1. Add an equal volume of 70% ethanol to the aqueous phase obtained in 5, above, and mix immediately by pipetting up and down 5-10 times. Do not centrifuge. Proceed immediately to step 2. Note: Precipitates may be visible after addition of ethanol. This does not affect the procedure.
2. Transfer up to 700 µl of the sample, including any precipitate that may have formed, to an RNeasy spin column placed in a 2 ml collection tube (supplied). Close the lid gently, and centrifuge for 15 s at 8000 x g ( 10,000 rpm). Discard the flow-through. Reuse the collection tube in step 7. If the sample volume exceeds 700 µl, centrifuge successive aliquots in the same RNeasy spin column. Discard the flow-through after each centrifugation.
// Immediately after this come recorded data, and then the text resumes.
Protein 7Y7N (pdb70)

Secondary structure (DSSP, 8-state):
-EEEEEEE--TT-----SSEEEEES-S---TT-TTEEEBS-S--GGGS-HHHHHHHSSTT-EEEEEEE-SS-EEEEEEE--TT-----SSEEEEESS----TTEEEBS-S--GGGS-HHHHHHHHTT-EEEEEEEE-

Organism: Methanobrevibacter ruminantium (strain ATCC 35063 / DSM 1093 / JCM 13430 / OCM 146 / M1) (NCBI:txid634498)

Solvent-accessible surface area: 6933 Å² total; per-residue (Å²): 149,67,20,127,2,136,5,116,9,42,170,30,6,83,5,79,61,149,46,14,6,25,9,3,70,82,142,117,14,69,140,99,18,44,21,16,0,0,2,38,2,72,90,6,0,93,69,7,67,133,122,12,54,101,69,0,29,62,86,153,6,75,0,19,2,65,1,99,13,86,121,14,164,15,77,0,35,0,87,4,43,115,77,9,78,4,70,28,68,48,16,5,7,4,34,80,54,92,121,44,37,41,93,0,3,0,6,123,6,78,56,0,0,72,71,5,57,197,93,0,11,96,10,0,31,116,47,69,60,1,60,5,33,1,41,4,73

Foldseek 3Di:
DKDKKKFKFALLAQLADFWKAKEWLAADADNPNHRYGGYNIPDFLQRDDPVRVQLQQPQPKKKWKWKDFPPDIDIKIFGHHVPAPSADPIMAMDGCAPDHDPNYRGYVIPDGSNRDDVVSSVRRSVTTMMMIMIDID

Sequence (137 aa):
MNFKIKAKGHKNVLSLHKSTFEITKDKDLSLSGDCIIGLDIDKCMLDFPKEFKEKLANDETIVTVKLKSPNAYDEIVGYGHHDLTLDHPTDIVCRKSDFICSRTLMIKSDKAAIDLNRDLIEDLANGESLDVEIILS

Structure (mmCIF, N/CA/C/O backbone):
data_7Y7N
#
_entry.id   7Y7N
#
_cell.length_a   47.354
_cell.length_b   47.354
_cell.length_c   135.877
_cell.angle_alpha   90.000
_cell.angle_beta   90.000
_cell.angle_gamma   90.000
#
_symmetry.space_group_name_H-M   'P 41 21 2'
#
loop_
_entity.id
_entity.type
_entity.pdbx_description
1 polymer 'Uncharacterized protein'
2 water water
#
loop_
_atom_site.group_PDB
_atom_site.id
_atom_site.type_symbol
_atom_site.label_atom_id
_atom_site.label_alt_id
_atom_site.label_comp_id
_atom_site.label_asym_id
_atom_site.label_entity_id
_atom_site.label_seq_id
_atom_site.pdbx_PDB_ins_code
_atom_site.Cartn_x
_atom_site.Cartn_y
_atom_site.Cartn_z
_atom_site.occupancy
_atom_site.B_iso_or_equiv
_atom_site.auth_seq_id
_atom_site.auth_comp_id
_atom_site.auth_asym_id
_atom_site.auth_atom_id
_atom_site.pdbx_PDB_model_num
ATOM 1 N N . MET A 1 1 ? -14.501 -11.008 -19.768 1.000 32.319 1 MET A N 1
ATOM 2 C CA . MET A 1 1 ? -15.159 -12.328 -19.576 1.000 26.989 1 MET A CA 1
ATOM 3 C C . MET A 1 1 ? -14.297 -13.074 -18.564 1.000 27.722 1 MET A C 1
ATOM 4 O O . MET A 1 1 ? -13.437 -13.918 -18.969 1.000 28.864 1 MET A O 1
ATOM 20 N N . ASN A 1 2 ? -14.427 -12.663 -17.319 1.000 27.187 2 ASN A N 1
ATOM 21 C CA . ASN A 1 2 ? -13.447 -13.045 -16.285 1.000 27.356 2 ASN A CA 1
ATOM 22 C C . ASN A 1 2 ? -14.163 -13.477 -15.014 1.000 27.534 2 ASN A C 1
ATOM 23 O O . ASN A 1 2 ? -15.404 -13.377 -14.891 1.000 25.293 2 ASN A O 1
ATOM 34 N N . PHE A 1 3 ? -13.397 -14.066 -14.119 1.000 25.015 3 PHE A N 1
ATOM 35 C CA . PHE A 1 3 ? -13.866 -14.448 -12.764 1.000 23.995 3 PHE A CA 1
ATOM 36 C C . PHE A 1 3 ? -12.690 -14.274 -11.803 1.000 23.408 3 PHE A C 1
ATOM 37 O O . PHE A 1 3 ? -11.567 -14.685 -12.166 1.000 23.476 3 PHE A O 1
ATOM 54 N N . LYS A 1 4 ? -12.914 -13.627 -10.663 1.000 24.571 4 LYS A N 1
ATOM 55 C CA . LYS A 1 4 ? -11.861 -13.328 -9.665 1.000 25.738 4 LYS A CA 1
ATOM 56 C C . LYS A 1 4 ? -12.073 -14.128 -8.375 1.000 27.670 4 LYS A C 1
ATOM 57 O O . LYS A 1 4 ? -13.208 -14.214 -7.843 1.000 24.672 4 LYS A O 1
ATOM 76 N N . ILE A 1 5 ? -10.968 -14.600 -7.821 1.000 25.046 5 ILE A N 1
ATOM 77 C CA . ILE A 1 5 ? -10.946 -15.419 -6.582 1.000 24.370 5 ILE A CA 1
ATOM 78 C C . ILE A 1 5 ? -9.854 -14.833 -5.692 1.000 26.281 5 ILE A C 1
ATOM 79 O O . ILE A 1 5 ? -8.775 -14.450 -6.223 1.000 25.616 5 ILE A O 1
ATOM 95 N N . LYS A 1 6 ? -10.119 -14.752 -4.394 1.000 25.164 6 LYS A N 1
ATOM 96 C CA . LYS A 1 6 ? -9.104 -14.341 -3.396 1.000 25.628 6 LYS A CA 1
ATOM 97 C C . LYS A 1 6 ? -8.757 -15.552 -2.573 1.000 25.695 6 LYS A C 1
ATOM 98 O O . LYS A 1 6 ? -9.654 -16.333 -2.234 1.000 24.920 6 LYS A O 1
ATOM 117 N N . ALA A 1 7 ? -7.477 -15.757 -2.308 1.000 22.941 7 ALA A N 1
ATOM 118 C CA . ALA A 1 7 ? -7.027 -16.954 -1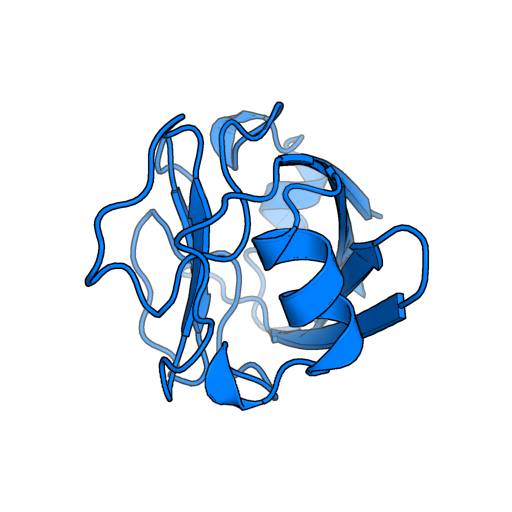.596 1.000 23.534 7 ALA A CA 1
ATOM 119 C C . ALA A 1 7 ? -6.011 -16.480 -0.560 1.000 24.726 7 ALA A C 1
ATOM 120 O O . ALA A 1 7 ? -5.548 -15.355 -0.645 1.000 25.245 7 ALA A O 1
ATOM 127 N N . LYS A 1 8 ? -5.753 -17.308 0.424 1.000 24.551 8 LYS A N 1
ATOM 128 C CA . LYS A 1 8 ? -4.712 -17.004 1.420 1.000 26.859 8 LYS A CA 1
ATOM 129 C C . LYS A 1 8 ? -3.494 -17.807 1.026 1.000 25.881 8 LYS A C 1
ATOM 130 O O . LYS A 1 8 ? -3.618 -18.952 0.508 1.000 25.699 8 LYS A O 1
ATOM 149 N N . GLY A 1 9 ? -2.334 -17.276 1.361 1.000 27.146 9 GLY A N 1
ATOM 150 C CA . GLY A 1 9 ? -1.147 -18.118 1.368 1.000 25.919 9 GLY A CA 1
ATOM 151 C C . GLY A 1 9 ? -1.103 -18.959 2.626 1.000 28.440 9 GLY A C 1
ATOM 152 O O . GLY A 1 9 ? -2.093 -18.957 3.418 1.000 28.412 9 GLY A O 1
ATOM 156 N N . HIS A 1 10 ? -0.009 -19.694 2.803 1.000 28.930 10 HIS A N 1
ATOM 157 C CA . HIS A 1 10 ? 0.183 -20.595 3.975 1.000 27.952 10 HIS A CA 1
ATOM 158 C C . HIS A 1 10 ? 1.685 -20.871 4.131 1.000 29.638 10 HIS A C 1
ATOM 159 O O . HIS A 1 10 ? 2.356 -21.118 3.104 1.000 31.704 10 HIS A O 1
ATOM 174 N N . LYS A 1 11 ? 2.152 -20.972 5.370 1.000 31.237 11 LYS A N 1
ATOM 175 C CA . LYS A 1 11 ? 3.574 -21.292 5.670 1.000 35.565 11 LYS A CA 1
ATOM 176 C C . LYS A 1 11 ? 3.990 -22.612 5.000 1.000 31.221 11 LYS A C 1
ATOM 177 O O . LYS A 1 11 ? 5.176 -22.740 4.710 1.000 31.380 11 LYS A O 1
ATOM 196 N N . ASN A 1 12 ? 3.089 -23.564 4.729 1.000 27.395 12 ASN A N 1
ATOM 197 C CA . ASN A 1 12 ? 3.444 -24.886 4.149 1.000 27.770 12 ASN A CA 1
ATOM 198 C C . ASN A 1 12 ? 3.374 -24.926 2.602 1.000 26.521 12 ASN A C 1
ATOM 199 O O . ASN A 1 12 ? 3.563 -26.009 2.033 1.000 30.296 12 ASN A O 1
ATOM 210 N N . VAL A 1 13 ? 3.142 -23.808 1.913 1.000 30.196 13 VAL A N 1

3. Add 700 µl Buffer RW1 to the RNeasy spin column. Close the lid gently, and centrifuge for 15 s at 8000 x g ( 10,000 rpm) to wash the spin column membrane. Discard the flow-through. Reuse the collection tube in step 8. Note: After centrifugation, carefully remove the RNeasy spin column from the collection tube so that the column does not contact the flow-through. Be sure to empty the collection tube completely.
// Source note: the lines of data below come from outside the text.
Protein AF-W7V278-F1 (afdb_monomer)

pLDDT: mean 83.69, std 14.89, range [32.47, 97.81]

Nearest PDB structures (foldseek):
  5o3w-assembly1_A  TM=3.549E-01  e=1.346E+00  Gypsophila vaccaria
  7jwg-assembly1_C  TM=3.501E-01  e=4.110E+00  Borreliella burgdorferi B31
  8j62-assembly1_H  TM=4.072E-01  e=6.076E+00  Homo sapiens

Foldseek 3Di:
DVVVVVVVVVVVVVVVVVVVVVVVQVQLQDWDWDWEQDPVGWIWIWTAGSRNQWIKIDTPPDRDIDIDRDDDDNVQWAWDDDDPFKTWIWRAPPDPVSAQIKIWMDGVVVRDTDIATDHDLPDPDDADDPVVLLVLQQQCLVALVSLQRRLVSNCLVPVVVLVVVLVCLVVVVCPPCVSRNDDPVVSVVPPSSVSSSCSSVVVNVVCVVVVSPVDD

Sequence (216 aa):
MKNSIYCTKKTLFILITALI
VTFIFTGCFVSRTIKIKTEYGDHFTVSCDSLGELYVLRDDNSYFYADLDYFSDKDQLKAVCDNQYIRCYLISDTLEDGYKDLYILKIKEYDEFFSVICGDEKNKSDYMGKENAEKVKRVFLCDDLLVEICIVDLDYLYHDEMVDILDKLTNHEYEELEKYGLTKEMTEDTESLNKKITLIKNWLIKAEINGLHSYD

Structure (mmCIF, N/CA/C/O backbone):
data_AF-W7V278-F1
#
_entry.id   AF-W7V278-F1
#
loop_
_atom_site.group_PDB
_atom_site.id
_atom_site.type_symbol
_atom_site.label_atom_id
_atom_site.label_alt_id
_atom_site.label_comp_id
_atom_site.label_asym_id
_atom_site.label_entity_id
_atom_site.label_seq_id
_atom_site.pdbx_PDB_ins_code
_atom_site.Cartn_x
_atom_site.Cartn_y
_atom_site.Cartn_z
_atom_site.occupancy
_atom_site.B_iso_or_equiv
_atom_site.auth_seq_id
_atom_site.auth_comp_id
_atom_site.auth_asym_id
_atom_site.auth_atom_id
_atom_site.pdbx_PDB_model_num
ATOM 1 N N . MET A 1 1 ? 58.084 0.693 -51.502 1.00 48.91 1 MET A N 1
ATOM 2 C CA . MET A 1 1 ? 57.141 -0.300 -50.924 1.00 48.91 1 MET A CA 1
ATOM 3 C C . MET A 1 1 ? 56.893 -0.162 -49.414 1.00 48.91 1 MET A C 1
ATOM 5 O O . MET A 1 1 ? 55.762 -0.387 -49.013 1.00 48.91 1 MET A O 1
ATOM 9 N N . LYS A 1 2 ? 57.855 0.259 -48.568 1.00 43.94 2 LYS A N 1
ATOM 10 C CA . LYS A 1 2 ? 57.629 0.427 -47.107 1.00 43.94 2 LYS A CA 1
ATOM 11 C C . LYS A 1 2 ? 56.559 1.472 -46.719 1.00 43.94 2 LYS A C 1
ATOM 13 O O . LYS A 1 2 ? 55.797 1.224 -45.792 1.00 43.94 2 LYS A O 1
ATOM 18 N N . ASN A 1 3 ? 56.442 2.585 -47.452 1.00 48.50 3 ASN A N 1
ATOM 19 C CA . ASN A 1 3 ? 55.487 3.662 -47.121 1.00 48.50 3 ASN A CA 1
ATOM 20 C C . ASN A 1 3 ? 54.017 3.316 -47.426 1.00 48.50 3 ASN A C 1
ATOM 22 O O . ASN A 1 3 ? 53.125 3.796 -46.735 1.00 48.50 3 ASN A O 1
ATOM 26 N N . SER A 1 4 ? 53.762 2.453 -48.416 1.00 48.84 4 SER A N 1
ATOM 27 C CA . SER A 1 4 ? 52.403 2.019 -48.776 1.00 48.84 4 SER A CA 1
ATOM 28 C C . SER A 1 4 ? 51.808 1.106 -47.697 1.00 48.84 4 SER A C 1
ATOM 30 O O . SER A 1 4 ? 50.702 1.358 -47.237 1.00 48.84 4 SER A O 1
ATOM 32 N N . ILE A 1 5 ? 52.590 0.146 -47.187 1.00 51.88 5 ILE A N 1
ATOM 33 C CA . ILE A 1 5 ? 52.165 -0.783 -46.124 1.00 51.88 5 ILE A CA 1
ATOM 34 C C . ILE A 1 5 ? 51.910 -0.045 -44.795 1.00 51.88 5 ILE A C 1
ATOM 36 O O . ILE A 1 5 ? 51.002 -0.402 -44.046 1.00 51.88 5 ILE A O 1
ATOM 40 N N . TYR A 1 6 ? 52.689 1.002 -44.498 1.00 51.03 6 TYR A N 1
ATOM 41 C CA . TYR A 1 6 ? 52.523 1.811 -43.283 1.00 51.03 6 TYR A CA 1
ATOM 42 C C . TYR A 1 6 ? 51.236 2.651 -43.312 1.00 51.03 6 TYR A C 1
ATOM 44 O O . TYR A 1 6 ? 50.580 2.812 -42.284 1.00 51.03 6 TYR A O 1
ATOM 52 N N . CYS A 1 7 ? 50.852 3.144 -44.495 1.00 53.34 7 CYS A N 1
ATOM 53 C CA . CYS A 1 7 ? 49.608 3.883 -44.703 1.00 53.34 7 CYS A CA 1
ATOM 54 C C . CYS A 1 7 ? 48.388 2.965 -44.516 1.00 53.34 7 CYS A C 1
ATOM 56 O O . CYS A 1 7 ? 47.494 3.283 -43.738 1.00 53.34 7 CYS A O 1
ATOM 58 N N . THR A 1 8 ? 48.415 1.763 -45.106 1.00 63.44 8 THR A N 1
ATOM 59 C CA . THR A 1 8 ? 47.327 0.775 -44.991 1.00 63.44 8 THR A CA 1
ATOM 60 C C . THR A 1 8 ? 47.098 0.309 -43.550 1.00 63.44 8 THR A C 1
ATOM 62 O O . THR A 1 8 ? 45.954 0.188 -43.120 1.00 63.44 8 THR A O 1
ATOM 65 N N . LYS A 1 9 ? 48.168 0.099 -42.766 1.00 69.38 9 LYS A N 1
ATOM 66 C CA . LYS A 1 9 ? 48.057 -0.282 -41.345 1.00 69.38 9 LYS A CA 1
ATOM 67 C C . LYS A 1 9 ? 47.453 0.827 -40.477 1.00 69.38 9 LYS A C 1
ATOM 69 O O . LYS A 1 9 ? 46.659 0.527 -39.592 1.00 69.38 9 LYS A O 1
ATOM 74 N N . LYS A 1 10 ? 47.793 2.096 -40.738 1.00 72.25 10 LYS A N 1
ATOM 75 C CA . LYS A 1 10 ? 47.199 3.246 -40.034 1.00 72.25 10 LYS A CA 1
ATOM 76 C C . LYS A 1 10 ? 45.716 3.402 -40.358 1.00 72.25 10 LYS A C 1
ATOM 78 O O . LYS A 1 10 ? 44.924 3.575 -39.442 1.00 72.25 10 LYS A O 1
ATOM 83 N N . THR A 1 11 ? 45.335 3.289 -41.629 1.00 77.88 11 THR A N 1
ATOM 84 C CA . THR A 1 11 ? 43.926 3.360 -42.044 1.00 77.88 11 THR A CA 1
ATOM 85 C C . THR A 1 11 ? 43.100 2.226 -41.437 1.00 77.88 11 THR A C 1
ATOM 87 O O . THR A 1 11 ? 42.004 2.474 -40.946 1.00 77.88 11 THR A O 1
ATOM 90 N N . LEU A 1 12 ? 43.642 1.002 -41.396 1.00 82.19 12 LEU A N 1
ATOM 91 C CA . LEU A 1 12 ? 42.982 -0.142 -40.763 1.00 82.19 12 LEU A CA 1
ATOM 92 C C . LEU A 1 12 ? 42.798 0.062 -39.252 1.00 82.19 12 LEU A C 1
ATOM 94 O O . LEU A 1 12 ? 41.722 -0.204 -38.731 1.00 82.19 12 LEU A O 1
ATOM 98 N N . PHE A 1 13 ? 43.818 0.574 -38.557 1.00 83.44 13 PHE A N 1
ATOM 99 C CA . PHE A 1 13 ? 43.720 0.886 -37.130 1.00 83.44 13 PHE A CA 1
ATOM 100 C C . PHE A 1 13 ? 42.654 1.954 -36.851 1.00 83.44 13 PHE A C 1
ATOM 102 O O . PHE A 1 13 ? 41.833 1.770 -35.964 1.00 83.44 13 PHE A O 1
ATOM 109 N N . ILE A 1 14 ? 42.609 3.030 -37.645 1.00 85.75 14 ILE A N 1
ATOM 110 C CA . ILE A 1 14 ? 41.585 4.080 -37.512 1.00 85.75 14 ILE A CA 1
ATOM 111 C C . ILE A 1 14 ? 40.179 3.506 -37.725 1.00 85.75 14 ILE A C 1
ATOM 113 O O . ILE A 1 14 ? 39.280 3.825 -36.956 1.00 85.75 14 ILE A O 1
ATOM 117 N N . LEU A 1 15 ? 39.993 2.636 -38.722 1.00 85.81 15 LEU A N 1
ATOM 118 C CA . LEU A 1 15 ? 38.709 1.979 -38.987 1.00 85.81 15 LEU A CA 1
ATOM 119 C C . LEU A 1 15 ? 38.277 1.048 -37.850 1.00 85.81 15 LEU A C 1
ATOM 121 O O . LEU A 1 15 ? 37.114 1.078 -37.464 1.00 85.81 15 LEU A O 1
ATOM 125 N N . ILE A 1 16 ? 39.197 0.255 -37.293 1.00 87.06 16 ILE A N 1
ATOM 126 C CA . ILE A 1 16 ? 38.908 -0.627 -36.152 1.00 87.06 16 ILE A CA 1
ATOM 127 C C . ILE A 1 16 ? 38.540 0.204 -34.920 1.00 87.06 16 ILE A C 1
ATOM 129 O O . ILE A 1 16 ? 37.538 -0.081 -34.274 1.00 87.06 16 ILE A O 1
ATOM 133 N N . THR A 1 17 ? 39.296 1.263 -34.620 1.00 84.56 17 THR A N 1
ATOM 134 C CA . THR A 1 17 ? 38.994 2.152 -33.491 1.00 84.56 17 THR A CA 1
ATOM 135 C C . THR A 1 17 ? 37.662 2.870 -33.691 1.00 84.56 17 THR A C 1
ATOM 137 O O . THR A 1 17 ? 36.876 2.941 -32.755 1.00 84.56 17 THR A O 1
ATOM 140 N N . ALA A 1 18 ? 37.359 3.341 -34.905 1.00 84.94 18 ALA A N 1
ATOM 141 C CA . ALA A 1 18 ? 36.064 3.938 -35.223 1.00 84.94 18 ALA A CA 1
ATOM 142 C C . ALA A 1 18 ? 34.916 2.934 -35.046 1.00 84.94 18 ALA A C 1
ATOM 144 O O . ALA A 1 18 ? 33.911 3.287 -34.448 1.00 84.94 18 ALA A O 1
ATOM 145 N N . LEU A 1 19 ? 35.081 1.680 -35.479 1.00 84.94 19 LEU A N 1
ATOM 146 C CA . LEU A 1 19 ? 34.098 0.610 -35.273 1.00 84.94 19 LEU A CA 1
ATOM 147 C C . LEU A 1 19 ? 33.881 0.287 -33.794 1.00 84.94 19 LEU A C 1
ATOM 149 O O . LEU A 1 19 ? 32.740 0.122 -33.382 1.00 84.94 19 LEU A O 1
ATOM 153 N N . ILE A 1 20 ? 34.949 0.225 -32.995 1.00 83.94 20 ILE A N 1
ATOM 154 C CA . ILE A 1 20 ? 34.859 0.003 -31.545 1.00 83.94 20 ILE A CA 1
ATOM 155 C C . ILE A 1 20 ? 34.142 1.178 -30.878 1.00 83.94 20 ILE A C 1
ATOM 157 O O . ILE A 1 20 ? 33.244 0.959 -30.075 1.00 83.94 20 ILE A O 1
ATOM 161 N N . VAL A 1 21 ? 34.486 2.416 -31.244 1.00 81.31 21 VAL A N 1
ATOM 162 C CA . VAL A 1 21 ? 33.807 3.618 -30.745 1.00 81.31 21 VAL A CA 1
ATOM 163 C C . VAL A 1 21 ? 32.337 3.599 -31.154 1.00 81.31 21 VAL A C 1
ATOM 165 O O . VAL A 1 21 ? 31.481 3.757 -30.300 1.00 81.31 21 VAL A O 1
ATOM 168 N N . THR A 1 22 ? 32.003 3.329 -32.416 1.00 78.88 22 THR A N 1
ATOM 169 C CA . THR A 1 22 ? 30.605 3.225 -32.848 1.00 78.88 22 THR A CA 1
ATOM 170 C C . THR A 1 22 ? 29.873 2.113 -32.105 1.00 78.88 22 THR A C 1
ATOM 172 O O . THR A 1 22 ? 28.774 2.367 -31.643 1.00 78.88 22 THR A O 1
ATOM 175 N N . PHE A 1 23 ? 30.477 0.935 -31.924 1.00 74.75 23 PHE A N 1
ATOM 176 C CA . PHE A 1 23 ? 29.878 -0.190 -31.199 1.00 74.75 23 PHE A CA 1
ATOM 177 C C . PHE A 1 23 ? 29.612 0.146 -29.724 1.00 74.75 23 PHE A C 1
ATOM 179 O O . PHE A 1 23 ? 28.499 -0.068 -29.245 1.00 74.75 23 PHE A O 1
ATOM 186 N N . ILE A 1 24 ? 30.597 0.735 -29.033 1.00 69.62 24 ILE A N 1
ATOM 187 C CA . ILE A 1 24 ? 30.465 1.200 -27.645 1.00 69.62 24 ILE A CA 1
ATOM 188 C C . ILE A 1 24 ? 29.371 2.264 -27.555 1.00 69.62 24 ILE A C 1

4. Add 500 µl Buffer RPE to the RNeasy spin column. Close the lid gently, and centrifuge for 15 s at 8000 x g ( 10,000 rpm) to wash the spin column membrane. Discard the flow-through. Reuse the collection tube in step 9. Note: Buffer RPE is supplied as a concentrate. Ensure that ethanol is added to Buffer RPE before use (see "Things to do before starting").
5. Add 500 µl Buffer RPE to the RNeasy spin column. Close the lid gently, and centrifuge for 2 min at 8000 x g ( 10,000 rpm) to wash the spin column membrane. The long centrifugation dries the spin column membrane, ensuring that no ethanol is carried over during RNA elution. Residual ethanol may interfere with downstream reactions. Note: After centrifugation, carefully remove the RNeasy spin column from the collection tube so that the column does not contact the flow-through. Otherwise, carryover of ethanol will occur. Optional: Place the RNeasy spin column in a new 2 ml collection tube (supplied), and discard the old collection tube with the flow-through. Close the lid gently, and centrifuge at full speed for 1 min. Perform this step to eliminate any possible carryover of Buffer RPE, or if residual flow-through remains on the outside of the RNeasy spin column after step 9.
6. Place the RNeasy spin column in a new 1.5 ml collection tube (supplied). Add 30-­50 µl RNase-free water directly to the spin column membrane. Close the lid gently, and centrifuge for 1 min at 8000 x g ( 10,000 rpm) to elute the RNA. If the expected RNA yield is >30 µg, repeat step 11 using another 30-­50 µl RNase-free water, or using the eluate from step 11 (if high RNA concentration is required). Reuse the collection tube from step 11. If using the eluate from step 11, the RNA yield will be 15-­30% less than that obtained using a second volume of RNase-free water, but the final RNA concentration will be higher.